New Forward and Inverse Solutions for Wet Fins Generalized Profiles With All Nonlinear Phenomena

This study establishes forward closed-form and inverse analyses of wet fins of various profiles involving all modes of heat transfer. Existing limitations in the literature are addressed here by choosing the appropriate nonlinear variation of thermal conductivity and radiation effects. The error between linear and nonlinear methodologies is found to be within 60%. Furthermore, the maximum error between the closed-form solution based on the differential transformation method (DTM), and the numerical solution is observed as 0.5%. After necessary validations, optimization of various fin profiles is carried out by the maximization of the net fin heat transmission rate under a defined fin volume and thermogeometrical constraints. For the optimum criterion, the suitability of the artificial bee colony (ABC)-based metaheuristic technique is established.
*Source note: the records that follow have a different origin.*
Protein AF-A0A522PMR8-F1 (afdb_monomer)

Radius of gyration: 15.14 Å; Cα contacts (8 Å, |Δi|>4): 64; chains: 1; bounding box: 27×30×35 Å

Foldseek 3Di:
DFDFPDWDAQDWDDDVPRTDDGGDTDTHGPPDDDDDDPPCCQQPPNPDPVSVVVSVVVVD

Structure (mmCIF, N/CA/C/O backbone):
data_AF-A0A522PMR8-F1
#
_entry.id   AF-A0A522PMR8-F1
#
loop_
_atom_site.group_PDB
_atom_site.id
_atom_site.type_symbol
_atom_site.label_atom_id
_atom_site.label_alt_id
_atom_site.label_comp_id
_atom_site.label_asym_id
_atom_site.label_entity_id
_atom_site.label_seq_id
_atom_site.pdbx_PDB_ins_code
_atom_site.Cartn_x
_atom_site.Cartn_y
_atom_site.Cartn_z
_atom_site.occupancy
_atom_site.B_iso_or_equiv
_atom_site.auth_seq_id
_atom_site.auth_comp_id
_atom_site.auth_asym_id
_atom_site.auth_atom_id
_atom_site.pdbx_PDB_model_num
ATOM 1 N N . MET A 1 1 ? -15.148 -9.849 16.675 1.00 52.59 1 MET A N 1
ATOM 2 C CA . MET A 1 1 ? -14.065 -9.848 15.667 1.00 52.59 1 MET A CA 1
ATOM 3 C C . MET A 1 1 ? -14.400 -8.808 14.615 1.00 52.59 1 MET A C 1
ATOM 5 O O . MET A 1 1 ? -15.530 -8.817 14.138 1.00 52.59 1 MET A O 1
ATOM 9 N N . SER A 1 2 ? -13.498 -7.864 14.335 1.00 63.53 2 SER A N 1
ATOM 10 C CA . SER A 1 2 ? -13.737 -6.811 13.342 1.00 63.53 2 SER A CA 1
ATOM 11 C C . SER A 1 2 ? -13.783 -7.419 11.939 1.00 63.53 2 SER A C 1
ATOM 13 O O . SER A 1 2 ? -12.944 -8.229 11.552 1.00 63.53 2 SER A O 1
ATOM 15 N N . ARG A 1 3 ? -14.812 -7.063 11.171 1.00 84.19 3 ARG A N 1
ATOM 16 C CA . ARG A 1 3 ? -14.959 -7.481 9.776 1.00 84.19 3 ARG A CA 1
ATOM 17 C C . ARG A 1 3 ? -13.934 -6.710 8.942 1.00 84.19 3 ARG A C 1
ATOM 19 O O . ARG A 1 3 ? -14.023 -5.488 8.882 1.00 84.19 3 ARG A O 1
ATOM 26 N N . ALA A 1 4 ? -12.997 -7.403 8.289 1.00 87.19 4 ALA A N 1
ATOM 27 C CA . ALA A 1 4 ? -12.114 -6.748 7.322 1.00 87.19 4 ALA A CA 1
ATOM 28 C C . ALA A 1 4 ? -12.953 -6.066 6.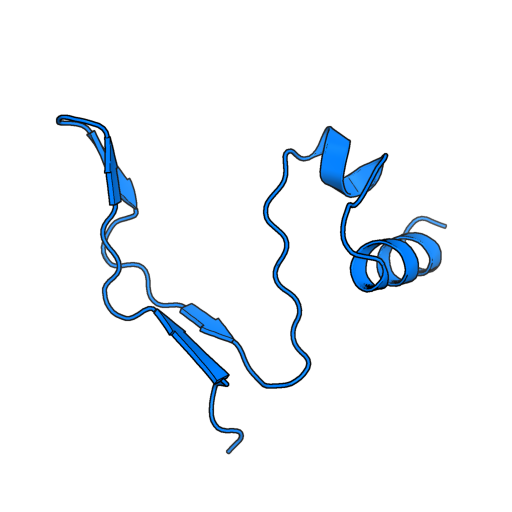230 1.00 87.19 4 ALA A C 1
ATOM 30 O O . ALA A 1 4 ? -13.930 -6.651 5.736 1.00 87.19 4 ALA A O 1
ATOM 31 N N . VAL A 1 5 ? -12.586 -4.827 5.913 1.00 93.12 5 VAL A N 1
ATOM 32 C CA . VAL A 1 5 ? -13.267 -3.957 4.949 1.00 93.12 5 VAL A CA 1
ATOM 33 C C . VAL A 1 5 ? -12.754 -4.240 3.540 1.00 93.12 5 VAL A C 1
ATOM 35 O O . VAL A 1 5 ? -13.552 -4.303 2.611 1.00 93.12 5 VAL A O 1
ATOM 38 N N . ILE A 1 6 ? -11.452 -4.503 3.398 1.00 93.25 6 ILE A N 1
ATOM 39 C CA . ILE A 1 6 ? -10.840 -4.982 2.153 1.00 93.25 6 ILE A CA 1
ATOM 40 C C . ILE A 1 6 ? -10.290 -6.385 2.406 1.00 93.25 6 ILE A C 1
ATOM 42 O O . ILE A 1 6 ? -9.649 -6.634 3.429 1.00 93.25 6 ILE A O 1
ATOM 46 N N . ARG A 1 7 ? -10.552 -7.307 1.478 1.00 94.75 7 ARG A N 1
ATOM 47 C CA . ARG A 1 7 ? -9.972 -8.652 1.455 1.00 94.75 7 ARG A CA 1
ATOM 48 C C . ARG A 1 7 ? -9.441 -8.947 0.063 1.00 94.75 7 ARG A C 1
ATOM 50 O O . ARG A 1 7 ? -10.150 -8.764 -0.922 1.00 94.75 7 ARG A O 1
ATOM 57 N N . LEU A 1 8 ? -8.202 -9.403 0.022 1.00 95.50 8 LEU A N 1
ATOM 58 C C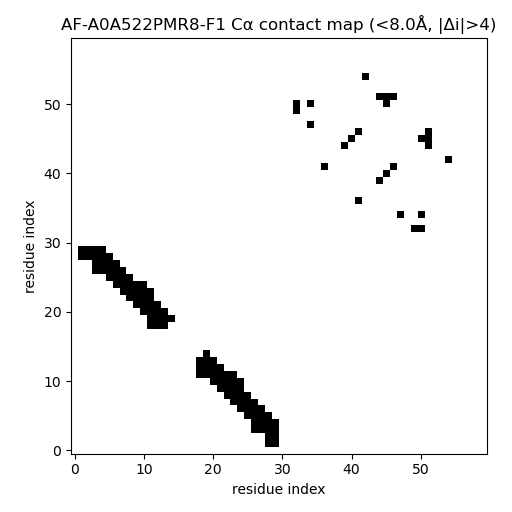A . LEU A 1 8 ? -7.557 -10.021 -1.118 1.00 95.50 8 LEU A CA 1
ATOM 59 C C . LEU A 1 8 ? -7.319 -11.478 -0.737 1.00 95.50 8 LEU A C 1
ATOM 61 O O . LEU A 1 8 ? -6.647 -11.749 0.259 1.00 95.50 8 LEU A O 1
ATOM 65 N N . GLU A 1 9 ? -7.892 -12.392 -1.504 1.00 96.69 9 GLU A N 1
ATOM 66 C CA . GLU A 1 9 ? -7.785 -13.831 -1.277 1.00 96.69 9 GLU A CA 1
ATOM 67 C C . GLU A 1 9 ? -7.158 -14.463 -2.513 1.00 96.69 9 GLU A C 1
ATOM 69 O O . GLU A 1 9 ? -7.576 -14.181 -3.636 1.00 96.69 9 GLU A O 1
ATOM 74 N N . ASP A 1 10 ? -6.123 -15.268 -2.289 1.00 97.75 10 ASP A N 1
ATOM 75 C CA . ASP A 1 10 ? -5.391 -15.995 -3.325 1.00 97.75 10 ASP A CA 1
ATOM 76 C C . ASP A 1 10 ? -4.970 -15.132 -4.536 1.00 97.75 10 ASP A C 1
ATOM 78 O O . ASP A 1 10 ? -5.105 -15.502 -5.708 1.00 97.75 10 ASP A O 1
ATOM 82 N N . VAL A 1 11 ? -4.456 -13.928 -4.267 1.00 96.69 11 VAL A N 1
ATOM 83 C CA . VAL A 1 11 ? -4.078 -12.990 -5.325 1.00 96.69 11 VAL A CA 1
ATOM 84 C C . VAL A 1 11 ? -2.804 -13.436 -6.025 1.00 96.69 11 VAL A C 1
ATOM 86 O O . VAL A 1 11 ? -1.744 -13.616 -5.420 1.00 96.69 11 VAL A O 1
ATOM 89 N N . ASN A 1 12 ? -2.919 -13.521 -7.347 1.00 97.56 12 ASN A N 1
ATOM 90 C CA . ASN A 1 12 ? -1.846 -13.834 -8.272 1.00 97.56 12 ASN A CA 1
ATOM 91 C C . ASN A 1 12 ? -1.677 -12.667 -9.261 1.00 97.56 12 ASN A C 1
ATOM 93 O O . ASN A 1 12 ? -2.664 -12.140 -9.778 1.00 97.56 12 ASN A O 1
ATOM 97 N N . LYS A 1 13 ? -0.438 -12.236 -9.532 1.00 96.75 13 LYS A N 1
ATOM 98 C CA . LYS A 1 13 ? -0.148 -11.112 -10.445 1.00 96.75 13 LYS A CA 1
ATOM 99 C C . LYS A 1 13 ? 0.987 -11.446 -11.392 1.00 96.75 13 LYS A C 1
ATOM 101 O O . LYS A 1 13 ? 2.117 -11.662 -10.956 1.00 96.75 13 LYS A O 1
ATOM 106 N N . TRP A 1 14 ? 0.696 -11.392 -12.685 1.00 97.56 14 TRP A N 1
ATOM 107 C CA . TRP A 1 14 ? 1.643 -11.681 -13.756 1.00 97.56 14 TRP A CA 1
ATOM 108 C C . TRP A 1 14 ? 1.983 -10.426 -14.561 1.00 97.56 14 TRP A C 1
ATOM 110 O O . TRP A 1 14 ? 1.135 -9.564 -14.776 1.00 97.56 14 TRP A O 1
ATOM 120 N N . TYR A 1 15 ? 3.220 -10.358 -15.038 1.00 96.44 15 TYR A N 1
ATOM 121 C CA . TYR A 1 15 ? 3.692 -9.406 -16.036 1.00 96.44 15 TYR A CA 1
ATOM 122 C C . TYR A 1 15 ? 4.266 -10.201 -17.208 1.00 96.44 15 TYR A C 1
ATOM 124 O O . TYR A 1 15 ? 5.381 -10.722 -17.141 1.00 96.44 15 TYR A O 1
ATOM 132 N N . GLY A 1 16 ? 3.466 -10.360 -18.264 1.00 96.38 16 GLY A N 1
ATOM 133 C CA . GLY A 1 16 ? 3.765 -11.310 -19.334 1.00 96.38 16 GLY A CA 1
ATOM 134 C C . GLY A 1 16 ? 3.898 -12.728 -18.773 1.00 96.38 16 GLY A C 1
ATOM 135 O O . GLY A 1 16 ? 2.992 -13.225 -18.112 1.00 96.38 16 GLY A O 1
ATOM 136 N N . GLN A 1 17 ? 5.050 -13.358 -19.001 1.00 96.81 17 GLN A N 1
ATOM 137 C CA . GLN A 1 17 ? 5.354 -14.702 -18.495 1.00 96.81 17 GLN A CA 1
ATOM 138 C C . GLN A 1 17 ? 5.904 -14.706 -17.054 1.00 96.81 17 GLN A C 1
ATOM 140 O O . GLN A 1 17 ? 6.175 -15.771 -16.504 1.00 96.81 17 GLN A O 1
ATOM 145 N N . PHE A 1 18 ? 6.102 -13.542 -16.424 1.00 97.69 18 PHE A N 1
ATOM 146 C CA . PHE A 1 1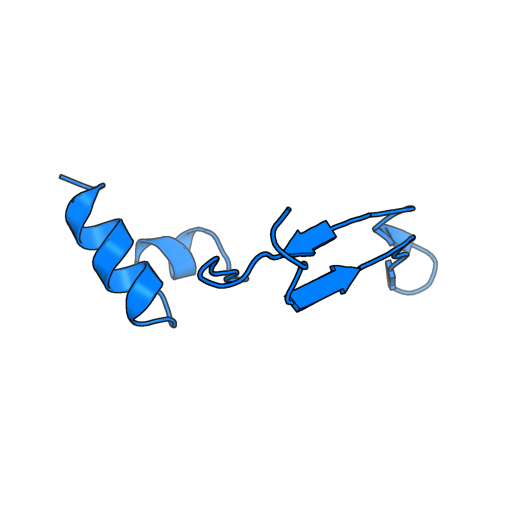8 ? 6.695 -13.451 -15.090 1.00 97.69 18 PHE A CA 1
ATOM 147 C C . PHE A 1 18 ? 5.633 -13.328 -13.989 1.00 97.69 18 PHE A C 1
ATOM 149 O O . PHE A 1 18 ? 4.869 -12.365 -13.958 1.00 97.69 18 PHE A O 1
ATOM 156 N N . HIS A 1 19 ? 5.606 -14.283 -13.057 1.00 96.81 19 HIS A N 1
ATOM 157 C CA . HIS A 1 19 ? 4.657 -14.313 -11.939 1.00 96.81 19 HIS A CA 1
ATOM 158 C C . HIS A 1 19 ? 5.229 -13.603 -10.701 1.00 96.81 19 HIS A C 1
ATOM 160 O O . HIS A 1 19 ? 6.066 -14.175 -9.993 1.00 96.81 19 HIS A O 1
ATOM 166 N N . VAL A 1 20 ? 4.772 -12.371 -10.458 1.00 96.88 20 VAL A N 1
ATOM 167 C CA . VAL A 1 20 ? 5.286 -11.445 -9.433 1.00 96.88 20 VAL A CA 1
ATOM 168 C C . VAL A 1 20 ? 4.666 -11.673 -8.060 1.00 96.88 20 VAL A C 1
ATOM 170 O O . VAL A 1 20 ? 5.396 -11.805 -7.085 1.00 96.88 20 VAL A O 1
ATOM 173 N N . LEU A 1 21 ? 3.336 -11.712 -7.964 1.00 97.19 21 LEU A N 1
ATOM 174 C CA . LEU A 1 21 ? 2.641 -12.017 -6.707 1.00 97.19 21 LEU A CA 1
ATOM 175 C C . LEU A 1 21 ? 2.063 -13.412 -6.820 1.00 97.19 21 LEU A C 1
ATOM 177 O O . LEU A 1 21 ? 1.376 -13.660 -7.801 1.00 97.19 21 LEU A O 1
ATOM 181 N N . ARG A 1 22 ? 2.334 -14.288 -5.851 1.00 97.12 22 ARG A N 1
ATOM 182 C CA . ARG A 1 22 ? 1.893 -15.688 -5.872 1.00 97.12 22 ARG A CA 1
ATOM 183 C C . ARG A 1 22 ? 1.106 -15.992 -4.607 1.00 97.12 22 ARG A C 1
ATOM 185 O O . ARG A 1 22 ? 1.678 -15.897 -3.524 1.00 97.12 22 ARG A O 1
ATOM 192 N N . HIS A 1 23 ? -0.164 -16.360 -4.757 1.00 97.25 23 HIS A N 1
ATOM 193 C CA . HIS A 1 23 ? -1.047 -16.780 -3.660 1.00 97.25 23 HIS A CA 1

The identification of thermogeometrical parameters is realized by analyzing combinations obtained from 100 runs of ABC and the decision-making criterion is adopted on the basis of the maximum thermal performance. Among the studied profiles, concave parabolic geometry yields the maximum heat transport rate, which is followed by triangular, convex, and rectangular geometries for the same fin volume. The present combination of DTM and ABC techniques is proposed to be useful in practical applications toward design and the selection of evaporator fins for air-conditioning and refrigeration appliances operating under wet conditions in a more accurate and optimized manner.